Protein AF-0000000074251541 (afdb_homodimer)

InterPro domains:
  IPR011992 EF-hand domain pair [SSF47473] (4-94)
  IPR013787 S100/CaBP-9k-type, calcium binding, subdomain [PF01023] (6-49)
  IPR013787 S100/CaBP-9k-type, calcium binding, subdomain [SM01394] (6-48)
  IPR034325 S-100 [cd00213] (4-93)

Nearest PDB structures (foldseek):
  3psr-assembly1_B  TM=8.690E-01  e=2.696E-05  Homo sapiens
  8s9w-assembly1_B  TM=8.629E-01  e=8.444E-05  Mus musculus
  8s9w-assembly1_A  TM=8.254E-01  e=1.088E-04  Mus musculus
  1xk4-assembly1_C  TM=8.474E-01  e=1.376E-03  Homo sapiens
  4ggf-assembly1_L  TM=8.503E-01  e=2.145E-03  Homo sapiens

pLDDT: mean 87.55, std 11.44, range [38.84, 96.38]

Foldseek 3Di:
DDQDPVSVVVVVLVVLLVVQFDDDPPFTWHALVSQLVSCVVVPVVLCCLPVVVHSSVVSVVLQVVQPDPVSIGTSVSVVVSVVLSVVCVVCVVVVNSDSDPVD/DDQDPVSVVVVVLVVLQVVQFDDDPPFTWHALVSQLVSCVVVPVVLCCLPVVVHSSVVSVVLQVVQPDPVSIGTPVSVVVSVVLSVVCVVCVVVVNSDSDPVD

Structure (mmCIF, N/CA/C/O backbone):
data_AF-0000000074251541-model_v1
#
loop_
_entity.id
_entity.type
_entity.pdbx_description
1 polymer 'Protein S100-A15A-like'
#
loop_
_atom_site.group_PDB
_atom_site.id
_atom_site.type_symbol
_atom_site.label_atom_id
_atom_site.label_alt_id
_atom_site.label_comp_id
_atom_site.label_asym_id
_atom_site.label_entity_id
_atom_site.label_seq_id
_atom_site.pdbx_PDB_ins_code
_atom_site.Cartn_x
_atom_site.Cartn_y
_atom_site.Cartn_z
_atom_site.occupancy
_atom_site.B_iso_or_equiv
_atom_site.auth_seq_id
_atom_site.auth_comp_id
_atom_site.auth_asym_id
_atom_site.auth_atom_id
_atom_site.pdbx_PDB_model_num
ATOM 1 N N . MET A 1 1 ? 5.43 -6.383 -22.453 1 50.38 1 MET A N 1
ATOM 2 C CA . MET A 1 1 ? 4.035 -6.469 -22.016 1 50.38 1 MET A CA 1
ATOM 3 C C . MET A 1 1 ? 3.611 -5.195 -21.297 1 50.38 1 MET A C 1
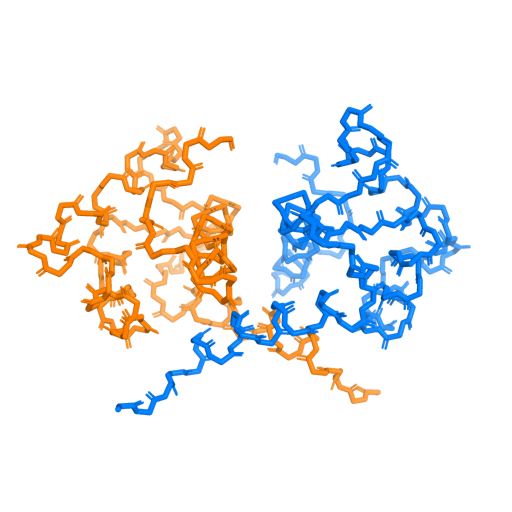ATOM 5 O O . MET A 1 1 ? 4.441 -4.512 -20.688 1 50.38 1 MET A O 1
ATOM 9 N N . VAL A 1 2 ? 2.447 -4.656 -21.609 1 71 2 VAL A N 1
ATOM 10 C CA . VAL A 1 2 ? 2.025 -3.348 -21.125 1 71 2 VAL A CA 1
ATOM 11 C C . VAL A 1 2 ? 1.625 -3.443 -19.656 1 71 2 VAL A C 1
ATOM 13 O O . VAL A 1 2 ? 0.923 -4.375 -19.266 1 71 2 VAL A O 1
ATOM 16 N N . ALA A 1 3 ? 2.152 -2.553 -18.938 1 84.12 3 ALA A N 1
ATOM 17 C CA . ALA A 1 3 ? 1.849 -2.557 -17.516 1 84.12 3 ALA A CA 1
ATOM 18 C C . ALA A 1 3 ? 0.353 -2.383 -17.266 1 84.12 3 ALA A C 1
ATOM 20 O O . ALA A 1 3 ? -0.301 -1.572 -17.922 1 84.12 3 ALA A O 1
ATOM 21 N N . THR A 1 4 ? -0.255 -3.238 -16.453 1 89.75 4 THR A N 1
ATOM 22 C CA . THR A 1 4 ? -1.653 -3.123 -16.047 1 89.75 4 THR A CA 1
ATOM 23 C C . THR A 1 4 ? -1.878 -1.855 -15.234 1 89.75 4 THR A C 1
ATOM 25 O O . THR A 1 4 ? -0.922 -1.169 -14.867 1 89.75 4 THR A O 1
ATOM 28 N N . LYS A 1 5 ? -3.143 -1.579 -15.078 1 87.12 5 LYS A N 1
ATOM 29 C CA . LYS A 1 5 ? -3.477 -0.4 -14.281 1 87.12 5 LYS A CA 1
ATOM 30 C C . LYS A 1 5 ? -2.893 -0.501 -12.875 1 87.12 5 LYS A C 1
ATOM 32 O O . LYS A 1 5 ? -2.379 0.483 -12.344 1 87.12 5 LYS A O 1
ATOM 37 N N . LEU A 1 6 ? -2.938 -1.699 -12.258 1 91.06 6 LEU A N 1
ATOM 38 C CA . LEU A 1 6 ? -2.43 -1.876 -10.898 1 91.06 6 LEU A CA 1
ATOM 39 C C . LEU A 1 6 ? -0.908 -1.778 -10.875 1 91.06 6 LEU A C 1
ATOM 41 O O . LEU A 1 6 ? -0.336 -1.171 -9.969 1 91.06 6 LEU A O 1
ATOM 45 N N . GLU A 1 7 ? -0.27 -2.277 -11.883 1 91.56 7 GLU A N 1
ATOM 46 C CA . GLU A 1 7 ? 1.182 -2.148 -11.977 1 91.56 7 GLU A CA 1
ATOM 47 C C . GLU A 1 7 ? 1.596 -0.687 -12.125 1 91.56 7 GLU A C 1
ATOM 49 O O . GLU A 1 7 ? 2.578 -0.248 -11.523 1 91.56 7 GLU A O 1
ATOM 54 N N . GLU A 1 8 ? 0.79 0.027 -12.844 1 89.94 8 GLU A N 1
ATOM 55 C CA . GLU A 1 8 ? 1.055 1.455 -12.992 1 89.94 8 GLU A CA 1
ATOM 56 C C . GLU A 1 8 ? 0.849 2.193 -11.672 1 89.94 8 GLU A C 1
ATOM 58 O O . GLU A 1 8 ? 1.591 3.125 -11.352 1 89.94 8 GLU A O 1
ATOM 63 N N . ALA A 1 9 ? -0.155 1.739 -11.047 1 91 9 ALA A N 1
ATOM 64 C CA . ALA A 1 9 ? -0.433 2.354 -9.75 1 91 9 ALA A CA 1
ATOM 65 C C . ALA A 1 9 ? 0.719 2.123 -8.773 1 91 9 ALA A C 1
ATOM 67 O O . ALA A 1 9 ? 1.156 3.051 -8.094 1 91 9 ALA A O 1
ATOM 68 N N . VAL A 1 10 ? 1.289 0.921 -8.695 1 92 10 VAL A N 1
ATOM 69 C CA . VAL A 1 10 ? 2.393 0.592 -7.801 1 92 10 VAL A CA 1
ATOM 7
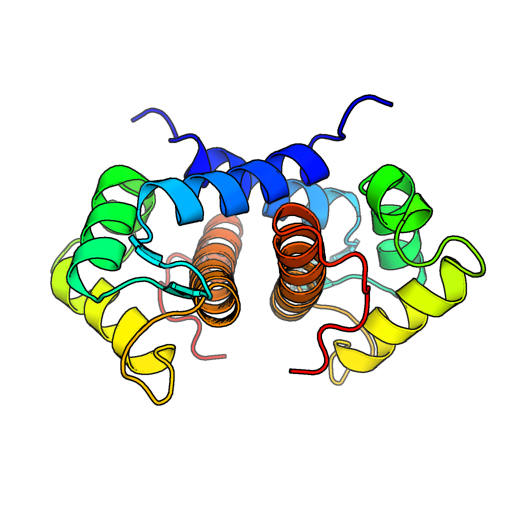0 C C . VAL A 1 10 ? 3.65 1.344 -8.227 1 92 10 VAL A C 1
ATOM 72 O O . VAL A 1 10 ? 4.379 1.876 -7.391 1 92 10 VAL A O 1
ATOM 75 N N . ASN A 1 11 ? 3.846 1.48 -9.516 1 88.94 11 ASN A N 1
ATOM 76 C CA . ASN A 1 11 ? 4.961 2.279 -10.016 1 88.94 11 ASN A CA 1
ATOM 77 C C . ASN A 1 11 ? 4.82 3.746 -9.617 1 88.94 11 ASN A C 1
ATOM 79 O O . ASN A 1 11 ? 5.812 4.406 -9.297 1 88.94 11 ASN A O 1
ATOM 83 N N . GLY A 1 12 ? 3.613 4.195 -9.688 1 90.19 12 GLY A N 1
ATOM 84 C CA . GLY A 1 12 ? 3.357 5.559 -9.266 1 90.19 12 GLY A CA 1
ATOM 85 C C . GLY A 1 12 ? 3.695 5.801 -7.801 1 90.19 12 GLY A C 1
ATOM 86 O O . GLY A 1 12 ? 4.266 6.836 -7.453 1 90.19 12 GLY A O 1
ATOM 87 N N . VAL A 1 13 ? 3.408 4.824 -6.992 1 91.94 13 VAL A N 1
ATOM 88 C CA . VAL A 1 13 ? 3.73 4.891 -5.57 1 91.94 13 VAL A CA 1
ATOM 89 C C . VAL A 1 13 ? 5.246 4.949 -5.383 1 91.94 13 VAL A C 1
ATOM 91 O O . VAL A 1 13 ? 5.754 5.797 -4.652 1 91.94 13 VAL A O 1
ATOM 94 N N . MET A 1 14 ? 5.957 4.094 -6.047 1 92.12 14 MET A N 1
ATOM 95 C CA . MET A 1 14 ? 7.414 4.047 -5.941 1 92.12 14 MET A CA 1
ATOM 96 C C . MET A 1 14 ? 8.039 5.344 -6.445 1 92.12 14 MET A C 1
ATOM 98 O O . MET A 1 14 ? 8.922 5.902 -5.797 1 92.12 14 MET A O 1
ATOM 102 N N . ASN A 1 15 ? 7.578 5.812 -7.59 1 90.44 15 ASN A N 1
ATOM 103 C CA . ASN A 1 15 ? 8.133 7.016 -8.195 1 90.44 15 ASN A CA 1
ATOM 104 C C . ASN A 1 15 ? 7.922 8.242 -7.312 1 90.44 15 ASN A C 1
ATOM 106 O O . ASN A 1 15 ? 8.805 9.094 -7.203 1 90.44 15 ASN A O 1
ATOM 110 N N . THR A 1 16 ? 6.746 8.305 -6.793 1 93.38 16 THR A N 1
ATOM 111 C CA . THR A 1 16 ? 6.473 9.422 -5.898 1 93.38 16 THR A CA 1
ATOM 112 C C . THR A 1 16 ? 7.41 9.398 -4.695 1 93.38 16 THR A C 1
ATOM 114 O O . THR A 1 16 ? 7.949 10.438 -4.301 1 93.38 16 THR A O 1
ATOM 117 N N . PHE A 1 17 ? 7.613 8.203 -4.156 1 93.5 17 PHE A N 1
ATOM 118 C CA . PHE A 1 17 ? 8.547 8.062 -3.043 1 93.5 17 PHE A CA 1
ATOM 119 C C . PHE A 1 17 ? 9.922 8.586 -3.424 1 93.5 17 PHE A C 1
ATOM 121 O O . PHE A 1 17 ? 10.539 9.336 -2.664 1 93.5 17 PHE A O 1
ATOM 128 N N . HIS A 1 18 ? 10.383 8.273 -4.578 1 91.06 18 HIS A N 1
ATOM 129 C CA . HIS A 1 18 ? 11.703 8.672 -5.055 1 91.06 18 HIS A CA 1
ATOM 130 C C . HIS A 1 18 ? 11.781 10.18 -5.273 1 91.06 18 HIS A C 1
ATOM 132 O O . HIS A 1 18 ? 12.852 10.781 -5.117 1 91.06 18 HIS A O 1
ATOM 138 N N . GLN A 1 19 ? 10.734 10.781 -5.551 1 91.75 19 GLN A N 1
ATOM 139 C CA . GLN A 1 19 ? 10.695 12.227 -5.789 1 91.75 19 GLN A CA 1
ATOM 140 C C . GLN A 1 19 ? 10.938 13 -4.5 1 91.75 19 GLN A C 1
ATOM 142 O O . GLN A 1 19 ? 11.461 14.117 -4.531 1 91.75 19 GLN A O 1
ATOM 147 N N . TYR A 1 20 ? 10.57 12.383 -3.426 1 93.25 20 TYR A N 1
ATOM 148 C CA . TYR A 1 20 ? 10.625 13.133 -2.176 1 93.25 20 TYR A CA 1
ATOM 149 C C . TYR A 1 20 ? 11.734 12.609 -1.275 1 93.25 20 TYR A C 1
ATOM 151 O O . TYR A 1 20 ? 12.156 13.289 -0.333 1 93.25 20 TYR A O 1
ATOM 159 N N . SER A 1 21 ? 12.078 11.367 -1.531 1 91.38 21 SER A N 1
ATOM 160 C CA . SER A 1 21 ? 13.07 10.742 -0.661 1 91.38 21 SER A CA 1
ATOM 161 C C . SER A 1 21 ? 14.492 11.148 -1.053 1 91.38 21 SER A C 1
ATOM 163 O O . SER A 1 21 ? 14.758 11.422 -2.225 1 91.38 21 SER A O 1
ATOM 165 N N . ARG A 1 22 ? 15.367 11.391 -0.101 1 79.69 22 ARG A N 1
ATOM 166 C CA . ARG A 1 22 ? 16.797 11.586 -0.354 1 79.69 22 ARG A CA 1
ATOM 167 C C . ARG A 1 22 ? 17.453 10.273 -0.762 1 79.69 22 ARG A C 1
ATOM 169 O O . ARG A 1 22 ? 17.25 9.242 -0.116 1 79.69 22 ARG A O 1
ATOM 176 N N . LYS A 1 23 ? 18.047 10.406 -1.94 1 69.12 23 LYS A N 1
ATOM 177 C CA . LYS A 1 23 ? 18.734 9.234 -2.482 1 69.12 23 LYS A CA 1
ATOM 178 C C . LYS A 1 23 ? 20.156 9.133 -1.935 1 69.12 23 LYS A C 1
ATOM 180 O O . LYS A 1 23 ? 20.969 10.031 -2.
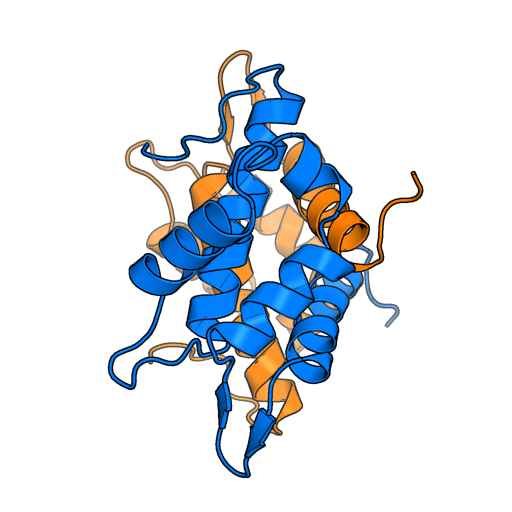143 1 69.12 23 LYS A O 1
ATOM 185 N N . THR A 1 24 ? 20.156 8.547 -0.821 1 59.78 24 THR A N 1
ATOM 186 C CA . THR A 1 24 ? 21.547 8.242 -0.522 1 59.78 24 THR A CA 1
ATOM 187 C C . THR A 1 24 ? 21.938 6.867 -1.067 1 59.78 24 THR A C 1
ATOM 189 O O . THR A 1 24 ? 21.062 6.078 -1.446 1 59.78 24 THR A O 1
ATOM 192 N N . LYS A 1 25 ? 23.125 6.703 -1.356 1 53.78 25 LYS A N 1
ATOM 193 C CA . LYS A 1 25 ? 23.656 5.508 -1.999 1 53.78 25 LYS A CA 1
ATOM 194 C C . LYS A 1 25 ? 22.875 4.266 -1.581 1 53.78 25 LYS A C 1
ATOM 196 O O . LYS A 1 25 ? 22.656 3.361 -2.391 1 53.78 25 LYS A O 1
ATOM 201 N N . ASP A 1 26 ? 22.547 3.984 -0.296 1 52.5 26 ASP A N 1
ATOM 202 C CA . ASP A 1 26 ? 22.062 2.684 0.163 1 52.5 26 ASP A CA 1
ATOM 203 C C . ASP A 1 26 ? 20.562 2.717 0.427 1 52.5 26 ASP A C 1
ATOM 205 O O . ASP A 1 26 ? 19.922 1.67 0.549 1 52.5 26 ASP A O 1
ATOM 209 N N . TRP A 1 27 ? 20.016 3.885 0.671 1 62.62 27 TRP A N 1
ATOM 210 C CA . TRP A 1 27 ? 18.641 3.68 1.091 1 62.62 27 TRP A CA 1
ATOM 211 C C . TRP A 1 27 ? 17.828 4.965 0.947 1 62.62 27 TRP A C 1
ATOM 213 O O . TRP A 1 27 ? 18.359 6.059 1.155 1 62.62 27 TRP A O 1
ATOM 223 N N . ASP A 1 28 ? 16.703 4.766 0.131 1 82.88 28 ASP A N 1
ATOM 224 C CA . ASP A 1 28 ? 15.789 5.898 0.077 1 82.88 28 ASP A CA 1
ATOM 225 C C . ASP A 1 28 ? 14.961 5.996 1.358 1 82.88 28 ASP A C 1
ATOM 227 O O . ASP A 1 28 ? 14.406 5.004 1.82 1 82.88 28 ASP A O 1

▸ EXERCISE PROMPT
In the records above, each line with the string "CaBP" should be copied.

▸ RESPONSE FOR THIS EXERCISE
  IPR013787 S100/CaBP-9k-type, calcium binding, subdomain [PF01023] (6-49)
  IPR013787 S100/CaBP-9k-type, calcium binding, subdomain [SM01394] (6-48)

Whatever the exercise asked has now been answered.